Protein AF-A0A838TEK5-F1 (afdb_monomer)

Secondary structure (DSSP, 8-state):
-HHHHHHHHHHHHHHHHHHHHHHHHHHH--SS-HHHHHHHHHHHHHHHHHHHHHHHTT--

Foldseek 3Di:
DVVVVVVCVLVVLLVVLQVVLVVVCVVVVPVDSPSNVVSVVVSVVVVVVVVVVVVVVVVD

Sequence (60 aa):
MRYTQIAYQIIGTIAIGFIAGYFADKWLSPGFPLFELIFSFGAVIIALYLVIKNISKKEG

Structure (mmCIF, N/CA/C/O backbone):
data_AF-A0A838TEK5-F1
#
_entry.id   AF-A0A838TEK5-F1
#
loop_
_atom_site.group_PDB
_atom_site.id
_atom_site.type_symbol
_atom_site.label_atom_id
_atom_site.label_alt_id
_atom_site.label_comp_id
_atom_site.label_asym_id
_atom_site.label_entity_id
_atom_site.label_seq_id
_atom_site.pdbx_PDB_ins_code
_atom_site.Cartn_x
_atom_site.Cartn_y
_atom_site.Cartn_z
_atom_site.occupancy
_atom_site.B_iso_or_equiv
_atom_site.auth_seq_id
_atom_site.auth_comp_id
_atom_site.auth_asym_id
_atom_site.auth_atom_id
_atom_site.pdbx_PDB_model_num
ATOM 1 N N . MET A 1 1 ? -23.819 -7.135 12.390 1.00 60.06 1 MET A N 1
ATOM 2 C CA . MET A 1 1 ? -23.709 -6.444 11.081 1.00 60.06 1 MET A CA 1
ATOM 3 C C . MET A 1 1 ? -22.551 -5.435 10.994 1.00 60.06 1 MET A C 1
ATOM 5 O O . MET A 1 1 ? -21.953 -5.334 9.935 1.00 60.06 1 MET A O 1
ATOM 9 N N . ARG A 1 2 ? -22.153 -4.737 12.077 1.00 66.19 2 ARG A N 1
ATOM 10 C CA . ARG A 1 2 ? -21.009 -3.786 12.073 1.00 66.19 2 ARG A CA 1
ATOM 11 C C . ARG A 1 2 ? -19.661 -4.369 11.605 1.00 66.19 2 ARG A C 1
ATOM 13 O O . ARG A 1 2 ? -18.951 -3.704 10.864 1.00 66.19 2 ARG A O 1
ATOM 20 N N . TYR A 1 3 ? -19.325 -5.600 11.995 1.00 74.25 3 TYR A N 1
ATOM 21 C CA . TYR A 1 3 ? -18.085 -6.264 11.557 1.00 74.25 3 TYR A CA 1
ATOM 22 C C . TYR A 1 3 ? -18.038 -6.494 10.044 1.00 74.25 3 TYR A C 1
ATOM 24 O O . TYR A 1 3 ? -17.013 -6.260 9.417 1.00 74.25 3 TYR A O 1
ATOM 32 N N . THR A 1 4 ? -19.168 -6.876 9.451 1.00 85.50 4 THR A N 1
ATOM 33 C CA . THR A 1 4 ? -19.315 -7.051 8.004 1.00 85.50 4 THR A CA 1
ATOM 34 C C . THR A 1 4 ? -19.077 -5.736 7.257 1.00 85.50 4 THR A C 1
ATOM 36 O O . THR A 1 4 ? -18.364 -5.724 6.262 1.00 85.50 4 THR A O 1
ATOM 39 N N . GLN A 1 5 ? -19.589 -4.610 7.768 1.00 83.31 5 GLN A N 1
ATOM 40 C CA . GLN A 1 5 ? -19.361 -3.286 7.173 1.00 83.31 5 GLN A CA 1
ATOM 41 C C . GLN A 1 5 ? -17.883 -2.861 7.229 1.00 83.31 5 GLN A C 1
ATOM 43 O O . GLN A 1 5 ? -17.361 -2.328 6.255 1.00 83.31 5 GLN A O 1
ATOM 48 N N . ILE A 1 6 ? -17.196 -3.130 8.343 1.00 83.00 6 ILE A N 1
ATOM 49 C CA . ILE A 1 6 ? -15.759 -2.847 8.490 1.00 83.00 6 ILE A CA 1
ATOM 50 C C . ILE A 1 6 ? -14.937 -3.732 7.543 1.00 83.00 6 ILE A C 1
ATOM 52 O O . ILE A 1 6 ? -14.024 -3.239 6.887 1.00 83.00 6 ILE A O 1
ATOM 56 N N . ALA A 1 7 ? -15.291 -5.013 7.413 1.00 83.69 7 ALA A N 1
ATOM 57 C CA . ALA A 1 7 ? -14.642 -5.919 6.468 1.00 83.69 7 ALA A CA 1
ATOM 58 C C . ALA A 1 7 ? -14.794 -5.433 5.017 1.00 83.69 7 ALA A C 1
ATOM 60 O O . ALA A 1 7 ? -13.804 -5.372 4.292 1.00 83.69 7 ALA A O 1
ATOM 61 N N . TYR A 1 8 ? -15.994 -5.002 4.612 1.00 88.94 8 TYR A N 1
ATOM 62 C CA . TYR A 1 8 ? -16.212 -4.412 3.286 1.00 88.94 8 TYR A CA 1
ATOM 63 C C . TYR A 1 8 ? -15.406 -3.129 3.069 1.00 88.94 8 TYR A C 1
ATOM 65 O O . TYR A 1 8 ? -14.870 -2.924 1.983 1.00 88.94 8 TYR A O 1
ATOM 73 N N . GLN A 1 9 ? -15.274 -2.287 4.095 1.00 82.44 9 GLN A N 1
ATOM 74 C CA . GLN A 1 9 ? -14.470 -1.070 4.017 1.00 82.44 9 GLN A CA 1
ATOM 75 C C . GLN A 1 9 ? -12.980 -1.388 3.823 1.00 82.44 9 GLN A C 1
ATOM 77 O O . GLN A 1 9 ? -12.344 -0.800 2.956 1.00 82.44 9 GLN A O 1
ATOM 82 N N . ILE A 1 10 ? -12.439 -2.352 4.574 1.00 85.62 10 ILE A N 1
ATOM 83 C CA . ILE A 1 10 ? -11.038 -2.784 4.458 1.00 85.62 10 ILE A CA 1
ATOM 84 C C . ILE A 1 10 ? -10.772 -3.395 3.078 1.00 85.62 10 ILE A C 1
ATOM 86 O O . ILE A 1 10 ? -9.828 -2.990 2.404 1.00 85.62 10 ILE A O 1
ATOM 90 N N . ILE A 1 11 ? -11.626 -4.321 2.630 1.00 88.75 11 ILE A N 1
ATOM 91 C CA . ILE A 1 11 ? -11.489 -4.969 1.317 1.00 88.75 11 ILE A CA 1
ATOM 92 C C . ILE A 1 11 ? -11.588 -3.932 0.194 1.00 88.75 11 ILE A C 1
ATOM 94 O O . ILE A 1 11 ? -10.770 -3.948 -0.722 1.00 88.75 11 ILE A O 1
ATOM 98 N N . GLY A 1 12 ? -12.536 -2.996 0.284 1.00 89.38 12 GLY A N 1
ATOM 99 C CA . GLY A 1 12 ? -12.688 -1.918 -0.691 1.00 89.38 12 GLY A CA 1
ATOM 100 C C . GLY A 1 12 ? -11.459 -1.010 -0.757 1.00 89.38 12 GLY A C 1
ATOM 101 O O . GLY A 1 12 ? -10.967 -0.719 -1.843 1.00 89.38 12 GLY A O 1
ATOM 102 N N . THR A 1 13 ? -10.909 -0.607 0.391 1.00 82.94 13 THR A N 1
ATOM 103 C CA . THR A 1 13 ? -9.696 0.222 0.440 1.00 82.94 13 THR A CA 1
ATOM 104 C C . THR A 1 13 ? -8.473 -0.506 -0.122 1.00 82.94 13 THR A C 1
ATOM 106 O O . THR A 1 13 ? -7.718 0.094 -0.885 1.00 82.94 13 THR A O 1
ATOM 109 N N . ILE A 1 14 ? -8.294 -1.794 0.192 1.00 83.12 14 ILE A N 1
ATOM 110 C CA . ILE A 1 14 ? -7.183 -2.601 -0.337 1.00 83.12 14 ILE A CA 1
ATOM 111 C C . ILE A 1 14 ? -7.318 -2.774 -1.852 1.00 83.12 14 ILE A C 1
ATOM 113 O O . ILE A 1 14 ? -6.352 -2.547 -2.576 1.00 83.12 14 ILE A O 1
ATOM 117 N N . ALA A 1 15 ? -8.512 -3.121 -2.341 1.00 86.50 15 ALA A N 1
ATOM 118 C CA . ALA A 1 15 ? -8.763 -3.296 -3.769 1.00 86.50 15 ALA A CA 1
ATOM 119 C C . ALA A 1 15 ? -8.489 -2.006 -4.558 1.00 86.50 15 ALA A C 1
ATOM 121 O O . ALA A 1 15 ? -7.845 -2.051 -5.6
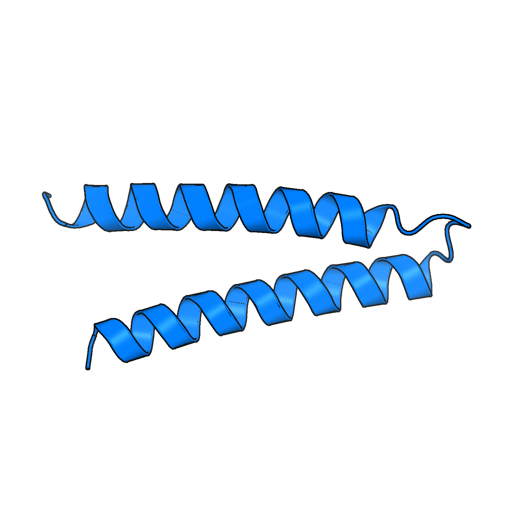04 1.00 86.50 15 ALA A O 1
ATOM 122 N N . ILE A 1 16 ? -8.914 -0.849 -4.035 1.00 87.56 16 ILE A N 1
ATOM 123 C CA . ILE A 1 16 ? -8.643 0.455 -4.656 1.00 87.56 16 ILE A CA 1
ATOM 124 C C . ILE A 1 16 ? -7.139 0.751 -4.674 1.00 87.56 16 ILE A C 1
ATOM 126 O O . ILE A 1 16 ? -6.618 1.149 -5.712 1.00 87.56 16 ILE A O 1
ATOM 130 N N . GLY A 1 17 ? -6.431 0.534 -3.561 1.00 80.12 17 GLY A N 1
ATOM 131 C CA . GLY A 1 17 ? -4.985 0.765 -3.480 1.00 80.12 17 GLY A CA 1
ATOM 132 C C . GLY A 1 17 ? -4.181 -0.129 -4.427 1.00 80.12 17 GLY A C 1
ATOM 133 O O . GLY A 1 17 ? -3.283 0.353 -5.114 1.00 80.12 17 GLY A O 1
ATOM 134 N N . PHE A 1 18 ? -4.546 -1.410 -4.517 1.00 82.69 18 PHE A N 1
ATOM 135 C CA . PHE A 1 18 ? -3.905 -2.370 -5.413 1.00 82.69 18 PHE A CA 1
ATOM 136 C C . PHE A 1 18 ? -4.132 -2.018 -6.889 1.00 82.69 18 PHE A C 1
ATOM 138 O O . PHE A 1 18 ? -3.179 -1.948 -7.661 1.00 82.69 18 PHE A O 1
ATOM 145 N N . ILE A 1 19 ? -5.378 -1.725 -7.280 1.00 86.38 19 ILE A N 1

§ Work instruction
Your answer must consist solely of the lines above between the line holding "ATOM 77 O O" and the line holding "ATOM 94 O O", inclusive, copied exactly.

§ Solution for this exercise
ATOM 77 O O . GLN A 1 9 ? -12.344 -0.800 2.956 1.00 82.44 9 GLN A O 1
ATOM 82 N N . ILE A 1 10 ? -12.439 -2.352 4.574 1.00 85.62 10 ILE A N 1
ATOM 83 C CA . ILE A 1 10 ? -11.038 -2.784 4.458 1.00 85.62 10 ILE A CA 1
ATOM 84 C C . ILE A 1 10 ? -10.772 -3.395 3.078 1.00 85.62 10 ILE A C 1
ATOM 86 O O . ILE A 1 10 ? -9.828 -2.990 2.404 1.00 85.62 10 ILE A O 1
ATOM 90 N N . ILE A 1 11 ? -11.626 -4.321 2.630 1.00 88.75 11 ILE A N 1
ATOM 91 C CA . ILE A 1 11 ? -11.489 -4.969 1.317 1.00 88.75 11 ILE A CA 1
ATOM 92 C C . ILE A 1 11 ? -11.588 -3.932 0.194 1.00 88.75 11 ILE A C 1
ATOM 94 O O . ILE A 1 11 ? -10.770 -3.948 -0.722 1.00 88.75 11 ILE A O 1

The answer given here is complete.